Jeannine Jaramillo, who is married to Jimenez and is an appraiser-trainee with the Los Angeles County assessor’s office, said the fourth-graders at Florence Avenue Elementary had not thought much about careers or what it takes to work in certain fields. For example, she said some believed that one of the most prestigious jobs is a parking attendant.

After gathering information on salaries and the required education of different careers, their ideas about professions changed. “At first, they didn’t know what I meant when I said career ,” Jaramillo said. “At the end, they said: ‘This is what I want to do.’ ”

The bakeries at Florence Avenue Elementary were the brainchild of Juan Salcedo, an accountant with Arga’s, a Mexican food company.
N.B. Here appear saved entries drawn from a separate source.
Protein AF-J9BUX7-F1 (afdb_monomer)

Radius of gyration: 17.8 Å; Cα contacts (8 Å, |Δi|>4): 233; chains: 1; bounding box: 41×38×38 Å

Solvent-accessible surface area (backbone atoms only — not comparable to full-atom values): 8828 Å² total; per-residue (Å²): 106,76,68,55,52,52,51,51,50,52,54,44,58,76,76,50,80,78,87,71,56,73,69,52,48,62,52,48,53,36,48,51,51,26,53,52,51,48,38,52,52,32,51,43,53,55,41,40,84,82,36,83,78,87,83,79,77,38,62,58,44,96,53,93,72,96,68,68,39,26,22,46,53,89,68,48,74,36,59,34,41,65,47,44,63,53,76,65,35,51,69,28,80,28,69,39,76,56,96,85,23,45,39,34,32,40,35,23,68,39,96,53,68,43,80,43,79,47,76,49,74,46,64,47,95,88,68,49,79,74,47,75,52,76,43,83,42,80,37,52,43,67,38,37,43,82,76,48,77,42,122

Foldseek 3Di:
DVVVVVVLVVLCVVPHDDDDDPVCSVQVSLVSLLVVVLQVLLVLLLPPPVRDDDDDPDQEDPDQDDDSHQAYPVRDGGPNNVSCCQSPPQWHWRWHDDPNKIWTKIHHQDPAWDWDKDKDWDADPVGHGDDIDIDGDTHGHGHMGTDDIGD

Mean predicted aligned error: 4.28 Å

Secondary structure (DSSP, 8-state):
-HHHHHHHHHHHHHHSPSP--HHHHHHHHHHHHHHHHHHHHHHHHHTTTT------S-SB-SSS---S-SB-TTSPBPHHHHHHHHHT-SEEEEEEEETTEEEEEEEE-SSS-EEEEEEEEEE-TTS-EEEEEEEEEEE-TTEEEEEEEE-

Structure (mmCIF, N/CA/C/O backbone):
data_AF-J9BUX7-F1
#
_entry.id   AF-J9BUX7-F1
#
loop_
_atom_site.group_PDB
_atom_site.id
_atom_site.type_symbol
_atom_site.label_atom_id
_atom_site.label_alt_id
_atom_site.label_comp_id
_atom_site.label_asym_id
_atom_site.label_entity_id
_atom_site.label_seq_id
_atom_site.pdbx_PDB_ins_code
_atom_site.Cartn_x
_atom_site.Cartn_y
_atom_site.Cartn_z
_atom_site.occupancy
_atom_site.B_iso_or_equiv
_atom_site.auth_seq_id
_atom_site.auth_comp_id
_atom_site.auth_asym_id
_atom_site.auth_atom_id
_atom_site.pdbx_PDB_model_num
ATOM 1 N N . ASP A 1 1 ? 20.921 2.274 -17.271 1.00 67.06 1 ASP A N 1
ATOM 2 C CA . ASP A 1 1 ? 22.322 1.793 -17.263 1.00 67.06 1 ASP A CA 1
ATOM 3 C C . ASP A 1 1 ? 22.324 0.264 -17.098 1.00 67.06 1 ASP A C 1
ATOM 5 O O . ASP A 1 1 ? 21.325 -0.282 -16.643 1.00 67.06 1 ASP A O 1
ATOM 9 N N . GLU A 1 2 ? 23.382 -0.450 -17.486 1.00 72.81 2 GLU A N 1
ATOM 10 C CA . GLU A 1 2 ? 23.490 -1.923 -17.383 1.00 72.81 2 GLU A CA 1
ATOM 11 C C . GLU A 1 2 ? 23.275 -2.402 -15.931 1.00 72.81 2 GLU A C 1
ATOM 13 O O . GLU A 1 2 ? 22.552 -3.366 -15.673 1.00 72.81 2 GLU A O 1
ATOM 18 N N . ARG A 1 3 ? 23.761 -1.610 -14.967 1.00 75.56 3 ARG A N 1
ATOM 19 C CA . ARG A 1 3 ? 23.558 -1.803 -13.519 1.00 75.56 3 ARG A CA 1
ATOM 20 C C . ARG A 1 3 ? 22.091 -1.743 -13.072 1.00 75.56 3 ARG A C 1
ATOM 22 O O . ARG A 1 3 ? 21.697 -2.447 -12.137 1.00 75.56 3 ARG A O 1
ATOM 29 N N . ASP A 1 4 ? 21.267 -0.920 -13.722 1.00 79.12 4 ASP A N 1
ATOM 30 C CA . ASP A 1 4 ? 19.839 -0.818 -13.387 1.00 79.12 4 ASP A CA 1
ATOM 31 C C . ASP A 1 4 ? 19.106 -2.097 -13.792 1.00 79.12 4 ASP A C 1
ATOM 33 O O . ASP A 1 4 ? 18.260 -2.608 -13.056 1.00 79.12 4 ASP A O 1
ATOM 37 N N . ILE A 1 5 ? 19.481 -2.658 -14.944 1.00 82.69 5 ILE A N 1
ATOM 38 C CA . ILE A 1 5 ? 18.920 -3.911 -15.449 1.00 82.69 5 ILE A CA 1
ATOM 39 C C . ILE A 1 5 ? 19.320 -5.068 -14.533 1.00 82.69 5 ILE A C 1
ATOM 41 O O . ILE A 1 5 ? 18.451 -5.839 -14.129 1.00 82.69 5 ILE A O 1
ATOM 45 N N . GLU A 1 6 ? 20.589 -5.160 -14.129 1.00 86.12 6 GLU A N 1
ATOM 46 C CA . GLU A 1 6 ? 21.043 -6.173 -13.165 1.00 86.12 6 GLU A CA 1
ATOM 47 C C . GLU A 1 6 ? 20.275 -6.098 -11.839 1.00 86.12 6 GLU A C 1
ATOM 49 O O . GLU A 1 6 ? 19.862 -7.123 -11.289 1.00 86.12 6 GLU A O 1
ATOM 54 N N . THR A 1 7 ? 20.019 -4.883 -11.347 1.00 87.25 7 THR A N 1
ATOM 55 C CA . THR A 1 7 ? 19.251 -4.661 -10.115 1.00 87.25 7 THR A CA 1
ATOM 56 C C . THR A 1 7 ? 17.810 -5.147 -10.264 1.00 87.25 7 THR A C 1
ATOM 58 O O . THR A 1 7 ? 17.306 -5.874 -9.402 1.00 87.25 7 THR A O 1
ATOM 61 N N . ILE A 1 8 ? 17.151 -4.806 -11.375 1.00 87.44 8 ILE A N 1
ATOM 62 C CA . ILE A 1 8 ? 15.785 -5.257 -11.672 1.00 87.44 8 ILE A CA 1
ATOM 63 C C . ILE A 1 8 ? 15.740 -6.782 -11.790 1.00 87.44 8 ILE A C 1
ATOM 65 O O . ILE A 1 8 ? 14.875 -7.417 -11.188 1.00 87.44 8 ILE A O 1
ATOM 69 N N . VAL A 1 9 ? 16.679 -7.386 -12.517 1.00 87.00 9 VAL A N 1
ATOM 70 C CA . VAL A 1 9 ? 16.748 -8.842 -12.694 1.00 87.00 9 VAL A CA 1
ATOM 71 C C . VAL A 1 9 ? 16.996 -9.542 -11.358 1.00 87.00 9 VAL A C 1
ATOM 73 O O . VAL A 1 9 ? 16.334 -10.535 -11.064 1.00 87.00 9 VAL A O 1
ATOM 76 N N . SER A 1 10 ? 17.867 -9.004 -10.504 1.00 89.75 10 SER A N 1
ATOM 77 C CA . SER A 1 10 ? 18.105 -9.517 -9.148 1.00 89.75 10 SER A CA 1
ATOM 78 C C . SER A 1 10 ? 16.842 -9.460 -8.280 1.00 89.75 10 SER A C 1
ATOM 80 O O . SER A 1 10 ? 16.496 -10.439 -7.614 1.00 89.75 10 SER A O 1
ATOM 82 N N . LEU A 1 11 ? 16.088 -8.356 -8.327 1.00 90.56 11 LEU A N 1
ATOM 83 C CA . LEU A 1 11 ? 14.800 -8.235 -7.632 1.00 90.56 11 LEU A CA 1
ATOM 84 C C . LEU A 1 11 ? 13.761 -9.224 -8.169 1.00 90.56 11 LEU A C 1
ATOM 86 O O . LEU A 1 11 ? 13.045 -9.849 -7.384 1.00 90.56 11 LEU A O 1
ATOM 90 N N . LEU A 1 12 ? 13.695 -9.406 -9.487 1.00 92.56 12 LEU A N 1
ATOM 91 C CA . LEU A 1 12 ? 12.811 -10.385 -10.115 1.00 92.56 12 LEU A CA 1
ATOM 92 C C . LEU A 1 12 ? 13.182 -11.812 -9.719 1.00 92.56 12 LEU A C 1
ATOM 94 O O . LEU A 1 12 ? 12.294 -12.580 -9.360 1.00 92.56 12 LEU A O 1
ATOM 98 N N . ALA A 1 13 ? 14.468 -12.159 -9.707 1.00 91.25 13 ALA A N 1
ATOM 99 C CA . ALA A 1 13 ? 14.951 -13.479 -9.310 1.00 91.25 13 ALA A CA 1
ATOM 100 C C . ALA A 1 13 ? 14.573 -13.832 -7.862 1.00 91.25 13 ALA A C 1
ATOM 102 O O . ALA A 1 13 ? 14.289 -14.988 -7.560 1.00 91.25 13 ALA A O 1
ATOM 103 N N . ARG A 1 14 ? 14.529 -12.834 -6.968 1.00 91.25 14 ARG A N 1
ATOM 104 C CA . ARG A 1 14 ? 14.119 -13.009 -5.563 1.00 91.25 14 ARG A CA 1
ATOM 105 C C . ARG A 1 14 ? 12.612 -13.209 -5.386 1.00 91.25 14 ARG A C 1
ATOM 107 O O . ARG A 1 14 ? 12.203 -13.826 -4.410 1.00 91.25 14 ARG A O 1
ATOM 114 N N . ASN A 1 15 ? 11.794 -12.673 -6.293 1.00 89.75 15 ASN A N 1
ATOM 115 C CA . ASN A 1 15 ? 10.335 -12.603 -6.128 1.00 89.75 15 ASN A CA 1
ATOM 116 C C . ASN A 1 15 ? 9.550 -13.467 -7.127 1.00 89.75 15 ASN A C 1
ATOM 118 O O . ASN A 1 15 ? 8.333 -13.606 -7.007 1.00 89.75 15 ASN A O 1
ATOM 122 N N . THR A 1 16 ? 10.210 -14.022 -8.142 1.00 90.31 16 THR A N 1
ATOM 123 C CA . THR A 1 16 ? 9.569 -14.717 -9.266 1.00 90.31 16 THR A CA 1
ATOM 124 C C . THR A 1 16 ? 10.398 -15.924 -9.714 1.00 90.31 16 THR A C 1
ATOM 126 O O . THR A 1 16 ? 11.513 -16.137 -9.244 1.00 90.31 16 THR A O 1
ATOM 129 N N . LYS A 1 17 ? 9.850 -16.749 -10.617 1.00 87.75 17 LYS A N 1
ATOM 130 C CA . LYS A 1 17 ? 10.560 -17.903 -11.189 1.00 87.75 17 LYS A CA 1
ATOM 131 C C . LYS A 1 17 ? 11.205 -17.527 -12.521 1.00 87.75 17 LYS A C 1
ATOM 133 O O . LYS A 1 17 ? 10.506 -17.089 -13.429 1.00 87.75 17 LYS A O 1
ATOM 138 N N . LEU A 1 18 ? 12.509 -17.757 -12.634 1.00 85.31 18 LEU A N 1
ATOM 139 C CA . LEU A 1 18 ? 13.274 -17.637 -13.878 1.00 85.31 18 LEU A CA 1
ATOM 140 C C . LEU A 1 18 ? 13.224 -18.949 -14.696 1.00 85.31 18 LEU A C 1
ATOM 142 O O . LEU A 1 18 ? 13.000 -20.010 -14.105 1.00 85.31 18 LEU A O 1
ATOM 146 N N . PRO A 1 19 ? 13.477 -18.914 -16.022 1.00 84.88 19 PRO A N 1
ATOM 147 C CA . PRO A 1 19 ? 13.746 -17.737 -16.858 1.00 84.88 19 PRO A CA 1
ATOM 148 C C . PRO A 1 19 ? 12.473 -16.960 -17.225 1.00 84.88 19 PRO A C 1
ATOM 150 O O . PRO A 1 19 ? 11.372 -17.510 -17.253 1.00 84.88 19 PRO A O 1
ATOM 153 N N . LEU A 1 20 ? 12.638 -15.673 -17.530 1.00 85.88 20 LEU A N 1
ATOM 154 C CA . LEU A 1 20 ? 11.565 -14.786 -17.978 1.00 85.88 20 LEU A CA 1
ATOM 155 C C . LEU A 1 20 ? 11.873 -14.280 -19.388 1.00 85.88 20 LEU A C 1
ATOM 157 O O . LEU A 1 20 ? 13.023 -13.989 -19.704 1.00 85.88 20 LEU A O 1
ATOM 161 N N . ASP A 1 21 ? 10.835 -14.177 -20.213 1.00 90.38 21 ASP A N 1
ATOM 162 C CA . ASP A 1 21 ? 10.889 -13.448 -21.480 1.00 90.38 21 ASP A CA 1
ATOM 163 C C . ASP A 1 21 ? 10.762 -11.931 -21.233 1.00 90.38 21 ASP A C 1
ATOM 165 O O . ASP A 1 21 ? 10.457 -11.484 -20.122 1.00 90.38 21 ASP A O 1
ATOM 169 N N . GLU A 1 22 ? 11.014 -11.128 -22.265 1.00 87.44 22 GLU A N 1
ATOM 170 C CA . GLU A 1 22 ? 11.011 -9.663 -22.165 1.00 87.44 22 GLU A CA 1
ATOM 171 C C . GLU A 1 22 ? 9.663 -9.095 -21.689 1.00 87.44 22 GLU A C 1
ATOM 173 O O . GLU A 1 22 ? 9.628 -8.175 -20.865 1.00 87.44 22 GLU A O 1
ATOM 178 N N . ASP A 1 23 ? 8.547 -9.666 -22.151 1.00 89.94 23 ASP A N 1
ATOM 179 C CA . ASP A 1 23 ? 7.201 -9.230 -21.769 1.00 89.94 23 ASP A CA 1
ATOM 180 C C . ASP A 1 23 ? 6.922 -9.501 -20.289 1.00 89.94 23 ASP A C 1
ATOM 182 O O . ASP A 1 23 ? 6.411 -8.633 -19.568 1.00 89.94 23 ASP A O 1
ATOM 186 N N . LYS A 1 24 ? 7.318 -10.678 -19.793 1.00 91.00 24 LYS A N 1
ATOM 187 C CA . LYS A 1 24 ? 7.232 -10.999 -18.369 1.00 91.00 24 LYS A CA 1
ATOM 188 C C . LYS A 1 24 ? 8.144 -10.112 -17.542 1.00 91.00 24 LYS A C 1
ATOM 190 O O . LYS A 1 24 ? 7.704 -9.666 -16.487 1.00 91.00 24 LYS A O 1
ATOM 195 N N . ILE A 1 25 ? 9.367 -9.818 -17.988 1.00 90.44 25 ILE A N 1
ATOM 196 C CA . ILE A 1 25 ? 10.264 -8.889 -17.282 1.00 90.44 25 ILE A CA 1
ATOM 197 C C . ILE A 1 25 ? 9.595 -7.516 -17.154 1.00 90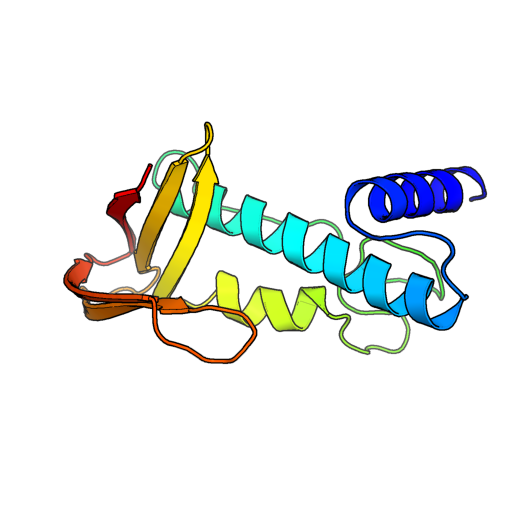.44 25 ILE A C 1
ATOM 199 O O . ILE A 1 25 ? 9.529 -6.960 -16.054 1.00 90.44 25 ILE A O 1
ATOM 203 N N . ARG A 1 26 ? 9.027 -6.986 -18.243 1.00 89.38 26 ARG A N 1
ATOM 204 C CA . ARG A 1 26 ? 8.341 -5.685 -18.258 1.00 89.38 26 ARG A CA 1
ATOM 205 C C . ARG A 1 26 ? 7.139 -5.642 -17.314 1.00 89.38 26 ARG A C 1
ATOM 207 O O . ARG A 1 26 ? 6.963 -4.662 -16.594 1.00 89.38 26 ARG A O 1
ATOM 214 N N . TYR A 1 27 ? 6.313 -6.685 -17.305 1.00 91.94 27 TYR A N 1
ATOM 215 C CA . TYR A 1 27 ? 5.137 -6.744 -16.438 1.00 91.94 27 TYR A CA 1
ATOM 216 C C . TYR A 1 27 ? 5.502 -6.993 -14.969 1.00 91.94 27 TYR A C 1
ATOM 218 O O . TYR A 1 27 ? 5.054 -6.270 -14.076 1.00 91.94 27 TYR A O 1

Teacher Christine Ferreira said that, through Salcedo, the students in her combined fourth- and fifth-grade bilingual class are learning that the math they study in the textbook has a real application.

The students started up two competing businesses, Panaderia Mexico and Florence Avenue Panaderia, and have learned how much they need to invest, how much it costs to buy the ingredients and how much money they need to make a profit.

“There’s always something you can teach the kids,” Salcedo said. “I don’t know the direct effect. That might not be today, but they know at least the (basics). I’ll put the time in as long as they want me there.”